_How to complete this task_. Repeat precisely the span of lines below that opens with the line containing "ATOM 284 O O" and closes with the line containing "ATOM 339 C C", both included.

+ + + +

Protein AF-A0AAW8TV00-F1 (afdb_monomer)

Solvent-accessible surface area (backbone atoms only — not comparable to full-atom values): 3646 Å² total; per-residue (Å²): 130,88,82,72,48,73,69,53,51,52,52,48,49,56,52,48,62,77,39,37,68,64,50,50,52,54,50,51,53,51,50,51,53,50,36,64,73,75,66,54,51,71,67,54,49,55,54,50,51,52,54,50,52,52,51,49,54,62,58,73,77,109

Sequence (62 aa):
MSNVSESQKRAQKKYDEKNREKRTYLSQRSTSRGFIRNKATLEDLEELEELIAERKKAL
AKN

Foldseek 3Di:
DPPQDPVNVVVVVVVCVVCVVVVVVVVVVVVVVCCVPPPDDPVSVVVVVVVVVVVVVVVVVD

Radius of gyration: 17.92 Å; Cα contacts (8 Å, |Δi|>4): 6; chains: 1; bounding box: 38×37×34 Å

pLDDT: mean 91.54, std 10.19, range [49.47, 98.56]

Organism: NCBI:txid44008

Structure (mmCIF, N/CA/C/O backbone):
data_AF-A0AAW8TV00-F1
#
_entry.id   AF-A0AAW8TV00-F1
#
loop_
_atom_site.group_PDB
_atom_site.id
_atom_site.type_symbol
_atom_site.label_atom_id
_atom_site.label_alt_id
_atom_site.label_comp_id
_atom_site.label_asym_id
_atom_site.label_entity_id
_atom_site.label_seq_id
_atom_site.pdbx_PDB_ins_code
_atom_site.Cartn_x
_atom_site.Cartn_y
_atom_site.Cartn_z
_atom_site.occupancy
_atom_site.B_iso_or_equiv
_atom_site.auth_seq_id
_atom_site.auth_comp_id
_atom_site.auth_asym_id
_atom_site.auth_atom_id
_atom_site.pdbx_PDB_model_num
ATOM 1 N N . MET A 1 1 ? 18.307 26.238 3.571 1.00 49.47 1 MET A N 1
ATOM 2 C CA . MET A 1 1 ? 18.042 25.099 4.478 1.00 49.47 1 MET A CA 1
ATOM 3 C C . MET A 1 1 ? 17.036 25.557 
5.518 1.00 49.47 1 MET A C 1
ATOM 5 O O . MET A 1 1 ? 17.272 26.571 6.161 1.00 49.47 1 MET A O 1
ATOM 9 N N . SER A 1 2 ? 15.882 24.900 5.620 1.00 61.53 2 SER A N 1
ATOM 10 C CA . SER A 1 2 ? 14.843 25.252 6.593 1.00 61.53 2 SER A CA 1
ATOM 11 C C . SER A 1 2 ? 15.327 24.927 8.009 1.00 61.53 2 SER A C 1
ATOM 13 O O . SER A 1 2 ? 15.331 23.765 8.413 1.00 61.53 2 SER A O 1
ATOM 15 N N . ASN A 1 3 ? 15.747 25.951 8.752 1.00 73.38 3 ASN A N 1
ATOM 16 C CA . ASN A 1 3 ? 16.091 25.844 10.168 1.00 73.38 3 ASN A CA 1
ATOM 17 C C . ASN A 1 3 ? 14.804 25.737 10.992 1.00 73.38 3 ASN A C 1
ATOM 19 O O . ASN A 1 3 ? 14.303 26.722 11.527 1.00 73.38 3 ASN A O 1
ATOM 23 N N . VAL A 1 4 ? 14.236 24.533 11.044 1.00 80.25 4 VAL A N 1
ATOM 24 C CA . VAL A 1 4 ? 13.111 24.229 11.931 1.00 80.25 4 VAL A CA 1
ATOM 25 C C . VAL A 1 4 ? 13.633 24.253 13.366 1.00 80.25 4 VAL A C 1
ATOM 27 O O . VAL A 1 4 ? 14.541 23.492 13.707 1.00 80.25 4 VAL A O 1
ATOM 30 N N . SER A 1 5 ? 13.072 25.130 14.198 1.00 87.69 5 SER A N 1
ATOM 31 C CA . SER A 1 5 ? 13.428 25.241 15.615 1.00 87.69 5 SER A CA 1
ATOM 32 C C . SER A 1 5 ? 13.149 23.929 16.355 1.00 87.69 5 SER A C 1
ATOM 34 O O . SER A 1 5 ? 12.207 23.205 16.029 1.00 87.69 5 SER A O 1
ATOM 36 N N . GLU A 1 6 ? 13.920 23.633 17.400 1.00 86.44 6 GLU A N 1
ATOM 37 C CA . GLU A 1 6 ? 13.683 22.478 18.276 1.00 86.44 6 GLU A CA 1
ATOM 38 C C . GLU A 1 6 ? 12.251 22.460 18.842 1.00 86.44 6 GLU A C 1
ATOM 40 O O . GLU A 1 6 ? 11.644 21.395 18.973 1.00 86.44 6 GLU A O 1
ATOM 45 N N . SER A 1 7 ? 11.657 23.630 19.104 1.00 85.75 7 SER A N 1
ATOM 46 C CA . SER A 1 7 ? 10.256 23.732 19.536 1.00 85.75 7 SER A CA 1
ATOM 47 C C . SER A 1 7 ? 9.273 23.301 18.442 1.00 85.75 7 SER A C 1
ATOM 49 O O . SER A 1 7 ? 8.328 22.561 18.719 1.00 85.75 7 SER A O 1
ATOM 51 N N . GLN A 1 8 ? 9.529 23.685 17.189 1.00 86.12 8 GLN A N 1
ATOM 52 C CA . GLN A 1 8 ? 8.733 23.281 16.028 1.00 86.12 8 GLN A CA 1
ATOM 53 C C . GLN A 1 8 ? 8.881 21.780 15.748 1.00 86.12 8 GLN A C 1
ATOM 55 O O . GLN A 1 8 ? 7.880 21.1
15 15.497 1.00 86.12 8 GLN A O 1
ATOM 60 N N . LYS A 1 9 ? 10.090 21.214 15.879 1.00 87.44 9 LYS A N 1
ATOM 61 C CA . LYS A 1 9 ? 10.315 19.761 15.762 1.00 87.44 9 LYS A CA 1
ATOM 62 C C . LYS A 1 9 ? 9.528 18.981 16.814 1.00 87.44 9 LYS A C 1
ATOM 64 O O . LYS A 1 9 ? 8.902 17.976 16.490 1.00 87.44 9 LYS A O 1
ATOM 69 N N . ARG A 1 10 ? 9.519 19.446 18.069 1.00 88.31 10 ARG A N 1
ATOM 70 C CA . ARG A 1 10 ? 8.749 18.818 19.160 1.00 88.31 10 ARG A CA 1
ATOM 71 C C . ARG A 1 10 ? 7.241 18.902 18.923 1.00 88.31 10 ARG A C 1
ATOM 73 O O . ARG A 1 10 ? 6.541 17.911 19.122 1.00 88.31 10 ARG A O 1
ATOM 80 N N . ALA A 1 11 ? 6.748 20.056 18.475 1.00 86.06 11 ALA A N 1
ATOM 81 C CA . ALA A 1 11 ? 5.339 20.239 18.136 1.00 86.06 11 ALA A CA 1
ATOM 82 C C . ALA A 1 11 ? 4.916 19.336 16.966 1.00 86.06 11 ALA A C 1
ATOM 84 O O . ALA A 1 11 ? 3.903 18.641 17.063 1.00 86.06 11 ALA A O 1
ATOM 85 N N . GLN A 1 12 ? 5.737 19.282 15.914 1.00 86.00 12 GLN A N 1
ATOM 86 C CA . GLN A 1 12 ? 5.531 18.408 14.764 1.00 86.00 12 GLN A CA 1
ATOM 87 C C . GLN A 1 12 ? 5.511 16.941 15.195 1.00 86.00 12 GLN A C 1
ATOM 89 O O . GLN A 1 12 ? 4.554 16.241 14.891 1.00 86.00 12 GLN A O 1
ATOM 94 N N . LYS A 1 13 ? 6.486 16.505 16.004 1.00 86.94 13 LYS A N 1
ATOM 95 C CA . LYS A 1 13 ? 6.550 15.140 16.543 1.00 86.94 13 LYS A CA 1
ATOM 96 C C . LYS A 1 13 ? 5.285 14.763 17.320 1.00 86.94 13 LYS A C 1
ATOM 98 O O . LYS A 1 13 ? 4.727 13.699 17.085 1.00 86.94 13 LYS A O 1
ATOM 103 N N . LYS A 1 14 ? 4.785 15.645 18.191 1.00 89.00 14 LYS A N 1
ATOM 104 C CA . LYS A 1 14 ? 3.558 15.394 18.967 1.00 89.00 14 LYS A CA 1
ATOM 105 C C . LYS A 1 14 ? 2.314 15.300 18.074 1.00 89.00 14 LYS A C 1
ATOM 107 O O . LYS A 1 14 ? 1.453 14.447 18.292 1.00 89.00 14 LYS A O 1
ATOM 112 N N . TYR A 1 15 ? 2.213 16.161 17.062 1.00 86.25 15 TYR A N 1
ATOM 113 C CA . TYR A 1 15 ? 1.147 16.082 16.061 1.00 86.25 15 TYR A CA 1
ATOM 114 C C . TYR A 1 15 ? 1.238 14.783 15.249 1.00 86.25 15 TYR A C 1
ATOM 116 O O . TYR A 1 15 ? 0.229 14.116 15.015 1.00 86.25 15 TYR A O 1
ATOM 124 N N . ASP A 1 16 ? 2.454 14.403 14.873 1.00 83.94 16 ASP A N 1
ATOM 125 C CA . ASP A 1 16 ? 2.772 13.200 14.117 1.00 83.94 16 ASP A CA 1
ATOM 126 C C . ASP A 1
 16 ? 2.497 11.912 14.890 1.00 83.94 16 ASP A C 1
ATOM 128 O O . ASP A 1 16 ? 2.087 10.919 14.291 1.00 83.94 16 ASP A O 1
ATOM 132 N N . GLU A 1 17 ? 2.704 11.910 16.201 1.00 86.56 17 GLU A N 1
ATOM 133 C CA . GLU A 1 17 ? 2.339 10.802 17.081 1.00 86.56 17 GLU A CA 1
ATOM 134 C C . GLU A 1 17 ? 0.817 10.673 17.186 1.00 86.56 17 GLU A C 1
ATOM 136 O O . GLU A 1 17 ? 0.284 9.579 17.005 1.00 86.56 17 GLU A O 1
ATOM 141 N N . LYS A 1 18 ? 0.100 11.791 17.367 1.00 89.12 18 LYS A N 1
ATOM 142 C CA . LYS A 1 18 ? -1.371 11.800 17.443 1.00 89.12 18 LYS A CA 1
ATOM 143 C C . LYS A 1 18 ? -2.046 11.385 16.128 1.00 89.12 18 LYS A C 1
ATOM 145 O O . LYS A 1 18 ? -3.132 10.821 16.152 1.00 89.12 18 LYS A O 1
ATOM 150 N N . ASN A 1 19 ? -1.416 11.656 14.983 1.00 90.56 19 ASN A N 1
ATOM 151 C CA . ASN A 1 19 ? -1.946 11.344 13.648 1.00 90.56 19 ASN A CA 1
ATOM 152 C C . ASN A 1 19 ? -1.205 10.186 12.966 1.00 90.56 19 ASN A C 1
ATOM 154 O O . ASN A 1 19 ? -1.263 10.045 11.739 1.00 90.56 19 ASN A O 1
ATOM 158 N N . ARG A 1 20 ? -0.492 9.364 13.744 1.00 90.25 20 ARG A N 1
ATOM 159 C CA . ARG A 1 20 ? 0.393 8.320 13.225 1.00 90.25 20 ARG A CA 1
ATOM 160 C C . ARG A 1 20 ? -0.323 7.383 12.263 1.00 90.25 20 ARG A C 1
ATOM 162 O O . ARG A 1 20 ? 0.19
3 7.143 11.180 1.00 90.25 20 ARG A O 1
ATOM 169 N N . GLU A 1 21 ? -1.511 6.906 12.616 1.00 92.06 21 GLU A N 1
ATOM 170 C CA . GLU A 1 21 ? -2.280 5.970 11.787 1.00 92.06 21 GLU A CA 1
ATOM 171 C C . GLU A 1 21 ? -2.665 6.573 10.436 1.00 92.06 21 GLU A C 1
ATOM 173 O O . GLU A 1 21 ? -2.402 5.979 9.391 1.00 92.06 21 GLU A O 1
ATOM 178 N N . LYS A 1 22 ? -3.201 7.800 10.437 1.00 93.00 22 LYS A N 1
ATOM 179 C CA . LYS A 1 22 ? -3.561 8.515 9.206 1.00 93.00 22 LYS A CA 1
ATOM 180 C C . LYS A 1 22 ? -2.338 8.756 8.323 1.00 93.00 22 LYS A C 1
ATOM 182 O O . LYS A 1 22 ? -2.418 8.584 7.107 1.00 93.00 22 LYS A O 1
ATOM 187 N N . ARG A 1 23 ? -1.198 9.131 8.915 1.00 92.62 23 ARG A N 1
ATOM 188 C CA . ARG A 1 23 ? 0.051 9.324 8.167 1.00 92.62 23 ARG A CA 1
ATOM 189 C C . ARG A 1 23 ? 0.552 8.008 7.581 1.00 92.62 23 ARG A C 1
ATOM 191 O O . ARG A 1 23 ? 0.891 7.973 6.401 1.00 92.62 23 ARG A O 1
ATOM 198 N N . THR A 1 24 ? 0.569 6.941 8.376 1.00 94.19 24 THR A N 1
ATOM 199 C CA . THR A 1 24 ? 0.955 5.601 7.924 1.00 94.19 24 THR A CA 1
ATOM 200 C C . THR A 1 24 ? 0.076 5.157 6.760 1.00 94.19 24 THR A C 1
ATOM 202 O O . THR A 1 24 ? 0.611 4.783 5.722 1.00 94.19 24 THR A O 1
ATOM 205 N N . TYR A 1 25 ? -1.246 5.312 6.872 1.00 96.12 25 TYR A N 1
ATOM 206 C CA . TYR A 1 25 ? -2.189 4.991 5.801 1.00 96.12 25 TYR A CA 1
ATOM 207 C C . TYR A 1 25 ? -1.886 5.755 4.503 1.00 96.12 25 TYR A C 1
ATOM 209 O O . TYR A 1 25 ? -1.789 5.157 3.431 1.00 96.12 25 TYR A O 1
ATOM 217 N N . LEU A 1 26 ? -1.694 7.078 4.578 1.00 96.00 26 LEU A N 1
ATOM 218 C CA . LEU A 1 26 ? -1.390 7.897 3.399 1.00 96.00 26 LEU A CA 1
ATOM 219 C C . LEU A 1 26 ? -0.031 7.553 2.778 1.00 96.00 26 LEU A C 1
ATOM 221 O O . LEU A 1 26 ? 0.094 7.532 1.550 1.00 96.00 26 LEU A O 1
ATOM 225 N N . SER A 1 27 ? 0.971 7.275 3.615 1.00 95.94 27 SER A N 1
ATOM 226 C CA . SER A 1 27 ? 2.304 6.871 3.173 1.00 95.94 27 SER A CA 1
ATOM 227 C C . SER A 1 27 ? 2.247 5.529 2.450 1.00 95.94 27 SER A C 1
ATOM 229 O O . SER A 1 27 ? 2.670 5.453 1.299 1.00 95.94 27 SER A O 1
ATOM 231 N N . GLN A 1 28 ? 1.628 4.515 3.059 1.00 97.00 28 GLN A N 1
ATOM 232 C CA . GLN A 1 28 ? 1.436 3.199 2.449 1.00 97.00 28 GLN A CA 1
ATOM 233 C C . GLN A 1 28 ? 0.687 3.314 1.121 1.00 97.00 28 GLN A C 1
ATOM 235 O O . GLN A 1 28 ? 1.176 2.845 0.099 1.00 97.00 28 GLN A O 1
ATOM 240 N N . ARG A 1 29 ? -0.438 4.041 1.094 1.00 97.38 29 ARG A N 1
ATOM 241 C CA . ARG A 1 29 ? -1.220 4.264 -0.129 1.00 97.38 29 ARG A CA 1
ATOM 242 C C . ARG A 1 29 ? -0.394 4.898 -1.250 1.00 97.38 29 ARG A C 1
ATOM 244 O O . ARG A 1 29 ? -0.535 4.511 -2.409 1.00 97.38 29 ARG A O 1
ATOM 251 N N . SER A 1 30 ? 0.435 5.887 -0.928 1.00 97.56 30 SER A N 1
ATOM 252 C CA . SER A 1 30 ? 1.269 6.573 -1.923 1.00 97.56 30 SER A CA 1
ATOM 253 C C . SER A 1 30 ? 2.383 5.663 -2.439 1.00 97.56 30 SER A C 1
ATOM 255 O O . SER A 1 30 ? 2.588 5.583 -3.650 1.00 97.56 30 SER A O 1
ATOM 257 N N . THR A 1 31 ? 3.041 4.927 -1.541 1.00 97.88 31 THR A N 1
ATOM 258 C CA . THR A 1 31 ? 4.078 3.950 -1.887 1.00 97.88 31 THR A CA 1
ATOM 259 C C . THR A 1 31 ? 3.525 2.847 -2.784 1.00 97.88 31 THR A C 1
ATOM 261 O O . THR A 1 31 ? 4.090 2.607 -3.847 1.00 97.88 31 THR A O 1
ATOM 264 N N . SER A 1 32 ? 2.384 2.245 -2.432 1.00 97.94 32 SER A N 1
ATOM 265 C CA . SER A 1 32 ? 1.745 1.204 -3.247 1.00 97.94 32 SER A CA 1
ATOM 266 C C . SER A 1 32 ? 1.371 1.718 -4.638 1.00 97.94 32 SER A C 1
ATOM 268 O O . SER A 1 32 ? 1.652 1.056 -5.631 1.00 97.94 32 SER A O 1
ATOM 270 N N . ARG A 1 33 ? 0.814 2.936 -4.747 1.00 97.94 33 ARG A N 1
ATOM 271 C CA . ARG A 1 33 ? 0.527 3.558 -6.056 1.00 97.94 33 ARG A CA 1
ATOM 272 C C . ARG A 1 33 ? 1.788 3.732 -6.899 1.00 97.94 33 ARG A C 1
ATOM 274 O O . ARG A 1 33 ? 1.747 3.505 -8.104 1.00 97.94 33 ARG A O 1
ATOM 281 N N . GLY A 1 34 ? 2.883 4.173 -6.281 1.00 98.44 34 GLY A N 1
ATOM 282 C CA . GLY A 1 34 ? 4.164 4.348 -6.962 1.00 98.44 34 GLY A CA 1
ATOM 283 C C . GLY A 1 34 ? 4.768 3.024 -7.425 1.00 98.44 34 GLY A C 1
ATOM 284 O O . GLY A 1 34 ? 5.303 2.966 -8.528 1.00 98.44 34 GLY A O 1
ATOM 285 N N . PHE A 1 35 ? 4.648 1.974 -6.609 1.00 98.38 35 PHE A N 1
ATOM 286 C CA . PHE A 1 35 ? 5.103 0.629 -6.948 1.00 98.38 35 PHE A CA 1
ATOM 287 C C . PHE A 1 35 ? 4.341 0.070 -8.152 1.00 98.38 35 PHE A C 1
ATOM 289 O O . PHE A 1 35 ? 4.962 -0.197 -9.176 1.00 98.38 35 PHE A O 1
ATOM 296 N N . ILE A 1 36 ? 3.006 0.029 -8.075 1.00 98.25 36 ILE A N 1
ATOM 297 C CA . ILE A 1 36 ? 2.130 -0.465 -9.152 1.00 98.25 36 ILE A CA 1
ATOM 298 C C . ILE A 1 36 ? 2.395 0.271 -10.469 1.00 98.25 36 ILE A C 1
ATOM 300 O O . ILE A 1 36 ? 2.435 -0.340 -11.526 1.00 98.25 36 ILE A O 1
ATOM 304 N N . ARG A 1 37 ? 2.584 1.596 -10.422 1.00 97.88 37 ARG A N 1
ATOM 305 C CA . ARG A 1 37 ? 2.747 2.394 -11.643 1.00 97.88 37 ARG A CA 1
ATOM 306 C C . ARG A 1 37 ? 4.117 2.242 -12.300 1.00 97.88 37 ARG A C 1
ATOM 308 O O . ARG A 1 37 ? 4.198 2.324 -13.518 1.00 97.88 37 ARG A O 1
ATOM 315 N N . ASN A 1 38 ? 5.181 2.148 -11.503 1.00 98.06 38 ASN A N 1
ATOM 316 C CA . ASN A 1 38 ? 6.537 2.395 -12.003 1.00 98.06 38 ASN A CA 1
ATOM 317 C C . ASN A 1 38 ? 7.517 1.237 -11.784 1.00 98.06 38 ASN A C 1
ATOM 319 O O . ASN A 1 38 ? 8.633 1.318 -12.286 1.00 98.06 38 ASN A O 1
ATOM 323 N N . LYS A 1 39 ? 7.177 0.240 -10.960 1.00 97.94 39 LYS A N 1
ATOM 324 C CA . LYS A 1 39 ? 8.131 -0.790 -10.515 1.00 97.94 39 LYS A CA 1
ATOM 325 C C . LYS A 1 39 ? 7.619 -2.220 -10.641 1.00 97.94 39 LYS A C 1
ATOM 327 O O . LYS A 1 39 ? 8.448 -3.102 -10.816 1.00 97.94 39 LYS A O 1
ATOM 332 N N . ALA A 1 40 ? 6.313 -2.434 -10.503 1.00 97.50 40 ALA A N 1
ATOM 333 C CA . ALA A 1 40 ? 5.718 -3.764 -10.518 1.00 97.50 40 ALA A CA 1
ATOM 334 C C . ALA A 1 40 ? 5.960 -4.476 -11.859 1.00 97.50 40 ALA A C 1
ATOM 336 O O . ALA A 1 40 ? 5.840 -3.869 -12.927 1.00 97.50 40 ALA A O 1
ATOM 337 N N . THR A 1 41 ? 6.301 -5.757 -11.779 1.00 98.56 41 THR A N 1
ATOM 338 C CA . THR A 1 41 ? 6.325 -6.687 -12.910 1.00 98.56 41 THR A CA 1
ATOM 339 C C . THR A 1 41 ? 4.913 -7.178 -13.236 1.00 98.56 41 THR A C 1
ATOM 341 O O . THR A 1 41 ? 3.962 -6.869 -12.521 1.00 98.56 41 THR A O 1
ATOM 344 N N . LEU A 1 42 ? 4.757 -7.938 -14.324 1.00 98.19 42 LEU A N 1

+ + + +

_Response to the task_.
ATOM 284 O O . GLY A 1 34 ? 5.303 2.966 -8.528 1.00 98.44 34 GLY A O 1
ATOM 285 N N . PHE A 1 35 ? 4.648 1.974 -6.609 1.00 98.38 35 PHE A N 1
ATOM 286 C CA . PHE A 1 35 ? 5.103 0.629 -6.948 1.00 98.38 35 PHE A CA 1
ATOM 287 C C . PHE A 1 35 ? 4.341 0.070 -8.152 1.00 98.38 35 PHE A C 1
ATOM 289 O O . PHE A 1 35 ? 4.962 -0.197 -9.176 1.00 98.38 35 PHE A O 1
ATOM 296 N N . ILE A 1 36 ? 3.006 0.029 -8.075 1.00 98.25 36 ILE A N 1
ATOM 297 C CA . ILE A 1 36 ? 2.130 -0.465 -9.152 1.00 98.25 36 ILE A CA 1
ATOM 298 C C . ILE A 1 36 ? 2.395 0.271 -10.469 1.00 98.25 36 ILE A C 1
ATOM 300 O O . ILE A 1 36 ? 2.435 -0.340 -11.526 1.00 98.25 36 ILE A O 1
ATOM 304 N N . ARG A 1 37 ? 2.584 1.596 -10.422 1.00 97.88 37 ARG A N 1
ATOM 305 C CA . ARG A 1 37 ? 2.747 2.394 -11.643 1.00 97.88 37 ARG A CA 1
ATOM 306 C C . ARG A 1 37 ? 4.117 2.242 -12.300 1.00 97.88 37 ARG A C 1
ATOM 308 O O . ARG A 1 37 ? 4.198 2.324 -13.518 1.00 97.88 37 ARG A O 1
ATOM 315 N N . ASN A 1 38 ? 5.181 2.148 -11.503 1.00 98.06 38 ASN A N 1
ATOM 316 C CA . ASN A 1 38 ? 6.537 2.395 -12.003 1.00 98.06 38 ASN A CA 1
ATOM 317 C C . ASN A 1 38 ? 7.517 1.237 -11.784 1.00 98.06 38 ASN A C 1
ATOM 319 O O . ASN A 1 38 ? 8.633 1.318 -12.286 1.00 98.06 38 ASN A O 1
ATOM 323 N N . LYS A 1 39 ? 7.177 0.240 -10.960 1.00 97.94 39 LYS A N 1
ATOM 324 C CA . LYS A 1 39 ? 8.131 -0.790 -10.515 1.00 97.94 39 LYS A CA 1
ATOM 325 C C . LYS A 1 39 ? 7.619 -2.220 -10.641 1.00 97.94 39 LYS A C 1
ATOM 327 O O . LYS A 1 39 ? 8.448 -3.102 -10.816 1.00 97.94 39 LYS A O 1
ATOM 332 N N . ALA A 1 40 ? 6.313 -2.434 -10.503 1.00 97.50 40 ALA A N 1
ATOM 333 C CA . ALA A 1 40 ? 5.718 -3.764 -10.518 1.00 97.50 40 ALA A CA 1
ATOM 334 C C . ALA A 1 40 ? 5.960 -4.476 -11.859 1.00 97.50 40 ALA A C 1
ATOM 336 O O . ALA A 1 40 ? 5.840 -3.869 -12.927 1.00 97.50 40 ALA A O 1
ATOM 337 N N . THR A 1 41 ? 6.301 -5.757 -11.779 1.00 98.56 41 THR A N 1
ATOM 338 C CA . THR A 1 41 ? 6.325 -6.687 -12.910 1.00 98.56 41 THR A CA 1
ATOM 339 C C . THR A 1 41 ? 4.913 -7.178 -13.236 1.00 98.56 41 THR A C 1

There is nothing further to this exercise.